2019年12月 贈収賄事件でIR否定は筋違い

 元内閣副大臣でIR担当だった秋元司衆院議員が東京地検特捜部に逮捕されました。逮捕容疑はカジノを含む統合型リゾート(IR)参入を目指していた中国企業から賄賂を受け取っていたというものです。これが事実なら国民の信託を裏切った許されない行為です。ただ、この事件で経済活性化の起爆剤となるIR事業まで否定されるものではないということをわきまえなければなりません。

 報道によりますと、秋元容疑者の逮捕容疑は那覇市で開かれたIR関連シンポジウムで知り合った中国企業から、2017年9月の衆院解散当日に現金300万円を受け取ったというものです。このほか、IR候補地であった北海道の留寿都村に家族でスキー旅行に行き、旅費70万円を受け取っていた疑いも持たれています。現職国会議員が逮捕されたのは10年ぶりだということです。

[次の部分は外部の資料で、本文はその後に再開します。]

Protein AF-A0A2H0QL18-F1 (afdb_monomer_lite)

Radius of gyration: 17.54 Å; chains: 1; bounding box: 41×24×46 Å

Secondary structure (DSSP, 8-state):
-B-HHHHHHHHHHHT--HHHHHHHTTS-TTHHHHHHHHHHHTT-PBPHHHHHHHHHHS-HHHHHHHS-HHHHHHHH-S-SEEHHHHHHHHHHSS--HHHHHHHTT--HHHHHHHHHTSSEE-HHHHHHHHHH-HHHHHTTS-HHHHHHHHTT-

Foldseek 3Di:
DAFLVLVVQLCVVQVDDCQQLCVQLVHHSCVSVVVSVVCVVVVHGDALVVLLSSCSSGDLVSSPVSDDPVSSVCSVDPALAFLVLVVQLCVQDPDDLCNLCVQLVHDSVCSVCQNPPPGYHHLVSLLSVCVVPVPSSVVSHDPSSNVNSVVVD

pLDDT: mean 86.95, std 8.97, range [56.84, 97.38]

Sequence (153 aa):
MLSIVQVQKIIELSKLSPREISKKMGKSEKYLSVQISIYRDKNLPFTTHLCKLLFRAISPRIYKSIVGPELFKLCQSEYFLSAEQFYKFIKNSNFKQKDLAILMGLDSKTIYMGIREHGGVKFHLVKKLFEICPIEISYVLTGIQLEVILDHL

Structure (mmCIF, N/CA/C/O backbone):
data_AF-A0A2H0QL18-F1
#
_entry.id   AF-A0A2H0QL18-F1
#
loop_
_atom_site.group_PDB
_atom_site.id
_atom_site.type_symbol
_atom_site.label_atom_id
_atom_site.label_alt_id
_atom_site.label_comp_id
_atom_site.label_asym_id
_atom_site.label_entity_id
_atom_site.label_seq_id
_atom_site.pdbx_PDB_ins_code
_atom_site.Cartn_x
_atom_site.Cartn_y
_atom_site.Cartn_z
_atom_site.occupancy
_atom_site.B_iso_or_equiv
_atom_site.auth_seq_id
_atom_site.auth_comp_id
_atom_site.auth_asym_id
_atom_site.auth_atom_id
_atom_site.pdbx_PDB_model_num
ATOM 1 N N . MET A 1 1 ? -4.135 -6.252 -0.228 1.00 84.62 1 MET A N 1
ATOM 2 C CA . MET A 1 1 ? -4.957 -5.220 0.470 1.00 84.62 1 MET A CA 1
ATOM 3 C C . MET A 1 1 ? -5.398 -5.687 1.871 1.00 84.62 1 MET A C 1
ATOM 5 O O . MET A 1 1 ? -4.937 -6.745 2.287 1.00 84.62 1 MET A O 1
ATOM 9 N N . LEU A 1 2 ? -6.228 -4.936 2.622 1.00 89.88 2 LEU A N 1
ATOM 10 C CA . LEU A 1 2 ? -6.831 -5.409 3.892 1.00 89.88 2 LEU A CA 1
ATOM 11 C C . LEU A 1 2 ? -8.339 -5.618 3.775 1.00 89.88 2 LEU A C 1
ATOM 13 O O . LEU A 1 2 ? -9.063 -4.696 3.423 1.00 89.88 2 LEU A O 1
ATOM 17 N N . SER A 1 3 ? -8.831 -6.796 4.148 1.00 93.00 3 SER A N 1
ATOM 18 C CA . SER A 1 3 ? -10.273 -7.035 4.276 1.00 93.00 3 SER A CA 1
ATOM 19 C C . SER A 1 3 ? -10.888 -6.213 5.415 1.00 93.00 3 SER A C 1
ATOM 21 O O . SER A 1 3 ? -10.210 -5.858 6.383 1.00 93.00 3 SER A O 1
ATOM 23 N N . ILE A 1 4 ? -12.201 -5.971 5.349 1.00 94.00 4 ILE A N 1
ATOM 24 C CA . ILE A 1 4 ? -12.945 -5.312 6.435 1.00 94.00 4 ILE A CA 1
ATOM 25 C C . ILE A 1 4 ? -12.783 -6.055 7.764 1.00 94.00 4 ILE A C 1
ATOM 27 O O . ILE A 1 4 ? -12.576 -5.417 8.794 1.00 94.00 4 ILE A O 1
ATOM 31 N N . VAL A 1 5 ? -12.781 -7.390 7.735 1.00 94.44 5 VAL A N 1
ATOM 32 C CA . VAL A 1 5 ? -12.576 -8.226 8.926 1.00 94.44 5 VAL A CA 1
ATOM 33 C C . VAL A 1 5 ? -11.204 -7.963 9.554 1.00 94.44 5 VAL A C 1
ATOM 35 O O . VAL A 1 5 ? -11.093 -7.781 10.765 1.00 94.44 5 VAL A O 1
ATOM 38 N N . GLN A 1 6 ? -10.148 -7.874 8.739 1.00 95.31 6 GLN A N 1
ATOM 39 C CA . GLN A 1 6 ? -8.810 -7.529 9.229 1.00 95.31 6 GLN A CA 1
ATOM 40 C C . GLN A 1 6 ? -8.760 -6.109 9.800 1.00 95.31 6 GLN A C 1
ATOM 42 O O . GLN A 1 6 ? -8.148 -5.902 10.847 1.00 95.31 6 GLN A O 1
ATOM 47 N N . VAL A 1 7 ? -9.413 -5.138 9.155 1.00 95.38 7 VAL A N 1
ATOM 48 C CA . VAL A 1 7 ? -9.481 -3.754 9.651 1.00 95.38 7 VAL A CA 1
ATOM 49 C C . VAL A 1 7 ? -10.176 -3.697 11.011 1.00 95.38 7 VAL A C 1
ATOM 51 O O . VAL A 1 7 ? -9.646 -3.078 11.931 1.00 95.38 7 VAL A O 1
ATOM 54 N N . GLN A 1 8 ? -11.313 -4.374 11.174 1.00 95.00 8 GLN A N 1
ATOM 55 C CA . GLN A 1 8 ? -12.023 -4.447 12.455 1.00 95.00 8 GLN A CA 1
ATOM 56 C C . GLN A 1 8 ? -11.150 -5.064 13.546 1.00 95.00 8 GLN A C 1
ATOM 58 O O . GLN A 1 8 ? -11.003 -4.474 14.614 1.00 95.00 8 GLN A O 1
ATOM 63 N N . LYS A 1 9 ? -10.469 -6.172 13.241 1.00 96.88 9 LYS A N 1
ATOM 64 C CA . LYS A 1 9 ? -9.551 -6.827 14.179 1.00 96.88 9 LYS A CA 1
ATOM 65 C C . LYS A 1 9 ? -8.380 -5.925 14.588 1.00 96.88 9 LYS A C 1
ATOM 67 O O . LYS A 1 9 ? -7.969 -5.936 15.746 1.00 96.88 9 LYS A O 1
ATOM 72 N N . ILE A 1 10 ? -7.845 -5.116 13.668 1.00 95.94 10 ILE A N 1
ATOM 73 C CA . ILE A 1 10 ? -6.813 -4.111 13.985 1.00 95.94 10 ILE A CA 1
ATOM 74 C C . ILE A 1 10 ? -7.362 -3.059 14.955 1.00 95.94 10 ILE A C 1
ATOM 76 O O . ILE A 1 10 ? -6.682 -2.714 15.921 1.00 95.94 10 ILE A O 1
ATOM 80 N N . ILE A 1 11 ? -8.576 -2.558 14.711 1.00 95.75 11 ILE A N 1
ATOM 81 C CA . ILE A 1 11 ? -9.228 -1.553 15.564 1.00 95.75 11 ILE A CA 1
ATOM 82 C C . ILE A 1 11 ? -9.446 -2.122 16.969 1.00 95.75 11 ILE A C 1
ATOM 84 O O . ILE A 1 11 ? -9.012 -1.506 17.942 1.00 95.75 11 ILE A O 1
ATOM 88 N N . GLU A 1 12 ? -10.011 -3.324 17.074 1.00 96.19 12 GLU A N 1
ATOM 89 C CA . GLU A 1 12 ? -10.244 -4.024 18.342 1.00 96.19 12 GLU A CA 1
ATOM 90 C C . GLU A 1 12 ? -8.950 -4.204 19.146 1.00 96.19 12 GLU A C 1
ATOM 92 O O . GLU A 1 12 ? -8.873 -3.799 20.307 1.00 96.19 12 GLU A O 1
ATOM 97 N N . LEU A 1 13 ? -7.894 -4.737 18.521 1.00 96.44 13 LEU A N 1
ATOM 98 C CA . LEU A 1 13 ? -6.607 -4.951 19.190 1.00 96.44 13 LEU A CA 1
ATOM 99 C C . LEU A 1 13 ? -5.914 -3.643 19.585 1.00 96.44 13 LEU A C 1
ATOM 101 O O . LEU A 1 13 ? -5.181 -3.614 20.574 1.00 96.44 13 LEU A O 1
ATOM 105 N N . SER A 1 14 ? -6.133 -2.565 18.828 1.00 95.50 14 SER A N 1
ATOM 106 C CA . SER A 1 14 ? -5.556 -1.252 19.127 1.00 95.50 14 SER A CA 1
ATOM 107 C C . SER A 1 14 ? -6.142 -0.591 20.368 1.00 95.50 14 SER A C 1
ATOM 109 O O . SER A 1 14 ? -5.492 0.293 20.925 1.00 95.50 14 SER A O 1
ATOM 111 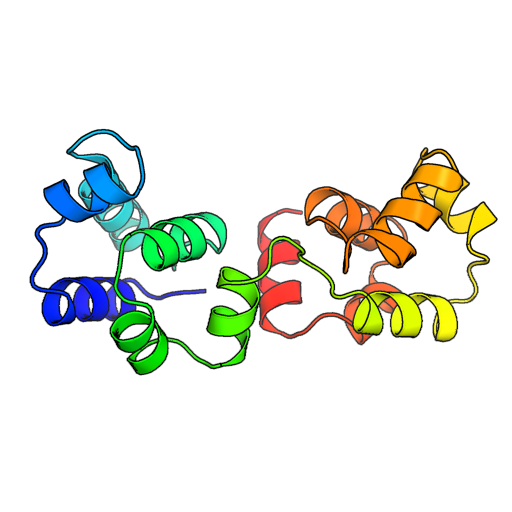N N . LYS A 1 15 ? -7.339 -1.014 20.802 1.00 95.62 15 LYS A N 1
ATOM 112 C CA . LYS A 1 15 ? -8.114 -0.378 21.879 1.00 95.62 15 LYS A CA 1
ATOM 113 C C . LYS A 1 15 ? -8.380 1.117 21.642 1.00 95.62 15 LYS A C 1
ATOM 115 O O . LYS A 1 15 ? -8.584 1.861 22.595 1.00 95.62 15 LYS A O 1
ATOM 120 N N . LEU A 1 16 ? -8.371 1.552 20.383 1.00 95.38 16 LEU A N 1
ATOM 121 C CA . LEU A 1 16 ? -8.715 2.909 19.972 1.00 95.38 16 LEU A CA 1
ATOM 122 C C . LEU A 1 16 ? -10.089 2.908 19.312 1.00 95.38 16 LEU A C 1
ATOM 124 O O . LEU A 1 16 ? -10.426 2.013 18.534 1.00 95.38 16 LEU A O 1
ATOM 128 N N . SER A 1 17 ? -10.868 3.952 19.560 1.00 96.38 17 SER A N 1
ATOM 129 C CA . SER A 1 17 ? -12.101 4.190 18.820 1.00 96.38 17 SER A CA 1
ATOM 130 C C . SER A 1 17 ? -11.803 4.593 17.365 1.00 96.38 17 SER A C 1
ATOM 132 O O . SER A 1 17 ? -10.784 5.239 17.085 1.00 96.38 17 SER A O 1
ATOM 134 N N . PRO A 1 18 ? -12.717 4.324 16.411 1.00 95.88 18 PRO A N 1
ATOM 135 C CA . PRO A 1 18 ? -12.575 4.799 15.032 1.00 95.88 18 PRO A CA 1
ATOM 136 C C . PRO A 1 18 ? -12.365 6.319 14.914 1.00 95.88 18 PRO A C 1
ATOM 138 O O . PRO A 1 18 ? -11.687 6.788 13.995 1.00 95.88 18 PRO A O 1
ATOM 141 N N . ARG A 1 19 ? -12.896 7.089 15.873 1.00 96.94 19 ARG A N 1
ATOM 142 C CA . ARG A 1 19 ? -12.705 8.541 15.986 1.00 96.94 19 ARG A CA 1
ATOM 143 C C . ARG A 1 19 ? -11.251 8.906 16.275 1.00 96.94 19 ARG A C 1
ATOM 145 O O . ARG A 1 19 ? -10.691 9.767 15.599 1.00 96.94 19 ARG A O 1
ATOM 152 N N . GLU A 1 20 ? -10.629 8.260 17.257 1.00 97.38 20 GLU A N 1
ATOM 153 C CA . GLU A 1 20 ? -9.226 8.502 17.623 1.00 97.38 20 GLU A CA 1
ATOM 154 C C . GLU A 1 20 ? -8.273 8.102 16.501 1.00 97.38 20 GLU A C 1
ATOM 156 O O . GLU A 1 20 ? -7.331 8.833 16.193 1.00 97.38 20 GLU A O 1
ATOM 161 N N . ILE A 1 21 ? -8.552 6.977 15.843 1.00 97.00 21 ILE A N 1
ATOM 162 C CA . ILE A 1 21 ? -7.764 6.520 14.697 1.00 97.00 21 ILE A CA 1
ATOM 163 C C . ILE A 1 21 ? -7.883 7.529 13.550 1.00 97.00 21 ILE A C 1
ATOM 165 O O . ILE A 1 21 ? -6.867 7.924 12.983 1.00 97.00 21 ILE A O 1
ATOM 169 N N . SER A 1 22 ? -9.090 8.027 13.257 1.00 97.12 22 SER A N 1
ATOM 170 C CA . SER A 1 22 ? -9.290 9.064 12.233 1.00 97.12 22 SER A CA 1
ATOM 171 C C . SER A 1 22 ? -8.493 10.338 12.535 1.00 97.12 22 SER A C 1
ATOM 173 O O . SER A 1 22 ? -7.870 10.899 11.632 1.00 97.12 22 SER A O 1
ATOM 175 N N . LYS A 1 23 ? -8.431 10.758 13.807 1.00 96.88 23 LYS A N 1
ATOM 176 C CA . LYS A 1 23 ? -7.587 11.887 14.236 1.00 96.88 23 LYS A CA 1
ATOM 177 C C . LYS A 1 23 ? -6.103 11.607 14.016 1.00 96.88 23 LYS A C 1
ATOM 179 O O . LYS A 1 23 ? -5.410 12.449 13.457 1.00 96.88 23 LYS A O 1
ATOM 184 N N . LYS A 1 24 ? -5.618 10.416 14.382 1.00 96.12 24 LYS A N 1
ATOM 185 C CA . LYS A 1 24 ? -4.223 10.001 14.141 1.00 96.12 24 LYS A CA 1
ATOM 186 C C . LYS A 1 24 ? -3.879 9.898 12.647 1.00 96.12 24 LYS A C 1
ATOM 188 O O . LYS A 1 24 ? -2.729 10.105 12.281 1.00 96.12 24 LYS A O 1
ATOM 193 N N . MET A 1 25 ? -4.860 9.643 11.779 1.00 94.06 25 MET A N 1
ATOM 194 C CA . MET A 1 25 ? -4.708 9.718 10.316 1.00 94.06 25 MET A CA 1
ATOM 195 C C . MET A 1 25 ? -4.670 11.160 9.772 1.00 94.06 25 MET A C 1
ATOM 197 O O . MET A 1 25 ? -4.467 11.343 8.570 1.00 94.06 25 MET A O 1
ATOM 201 N N . GLY A 1 26 ? -4.915 12.177 10.607 1.00 94.75 26 GLY A N 1
ATOM 202 C CA . GLY A 1 26 ? -5.063 13.569 10.175 1.00 94.75 26 GLY A CA 1
ATOM 203 C C . GLY A 1 26 ? -6.341 13.811 9.365 1.00 94.75 26 GLY A C 1
ATOM 204 O O . GLY A 1 26 ? -6.337 14.602 8.423 1.00 94.75 26 GLY A O 1
ATOM 205 N N . LYS A 1 27 ? -7.421 13.080 9.664 1.00 96.56 27 LYS A N 1
ATOM 206 C CA . LYS A 1 27 ? -8.710 13.153 8.958 1.00 96.56 27 LYS A CA 1
ATOM 207 C C . LYS A 1 27 ? -9.836 13.588 9.900 1.00 96.56 27 LYS A C 1
ATOM 209 O O . LYS A 1 27 ? -9.662 13.663 11.115 1.00 96.56 27 LYS A O 1
ATOM 214 N N . SER A 1 28 ? -11.005 13.879 9.328 1.00 95.44 28 SER A N 1
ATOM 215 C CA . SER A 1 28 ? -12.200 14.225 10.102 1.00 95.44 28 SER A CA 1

 IRとはカジノのほかにホテルや劇場、国際会議場、展示会場、ショッピングモール、映画館などが集まった複合施設です。IRというと、どうしてもカジノがクローズアップされますが、実は大人から子供まで老若男女が楽しめるリゾート施設なのです。

 ラスベガスやマカオ、シンガポールのIR施設が有名で、多くの観光客を集めています。シンガポールの2009年のインバウンド観光客は968万人でしたが、IR開業後の2013年には1550万人まで増加しました。2009年の年間観光収入126億シンガポールドルから2013年には235億シンガポールドルまで伸長しました。この成功例を見て、国内でもこのような施設を作り、観光振興に役立たせたいという機運が高まりました。2002年に超党派の議員連盟が発足、2013年、2015年にカジノ解禁を柱にしたIR推進法案が国会に上程され、2016年に成立、2018年にはIR実施法案が成立しました。

 招致へ名乗りを上げた都道府県を国土交通相が3カ所認定し、事業者へカジノ免許が交付されます。早くて2020年半ばの開業が予想されていますが、現在、千葉市や横浜市、大阪府などが招致への検討を進めています。以上がIR事業のあらましですが、観光収入の増加ばかりでなく、国内3カ所のIR施設への雇用増やインフラ整備などで多大な経済効果が期待され、民間の研究所の試算によると、その経済効果は2兆1千億円にのぼるそうです。まさに我が国の成長戦略の目玉とされる事業なのです。

 今回の事件を受けて野党は「カジノ禁止法案」を来年の通常国会に提出する方針を固めたそうですが、IR事業に非があって、贈収賄事件につながったわけではありません。IR事業は贈収賄事件と切り分けて賛否を考えるべきです。大坂府の吉村知事は「IRそのものに問題があるわけではなく、マイナスに評価されるべきではない」との見解を示しています。

 IR整備を担当する赤羽国土交通相は「政府としては決められたスケジュールにのっとり、必要な準備を進める」とコメントしました。IR法案は長い間の議論を重ねて成立したものです。一国会議員の不祥事で否定されるものでは決してありません。政府は改めてIR事業への国民の理解を得る努力をするべきです。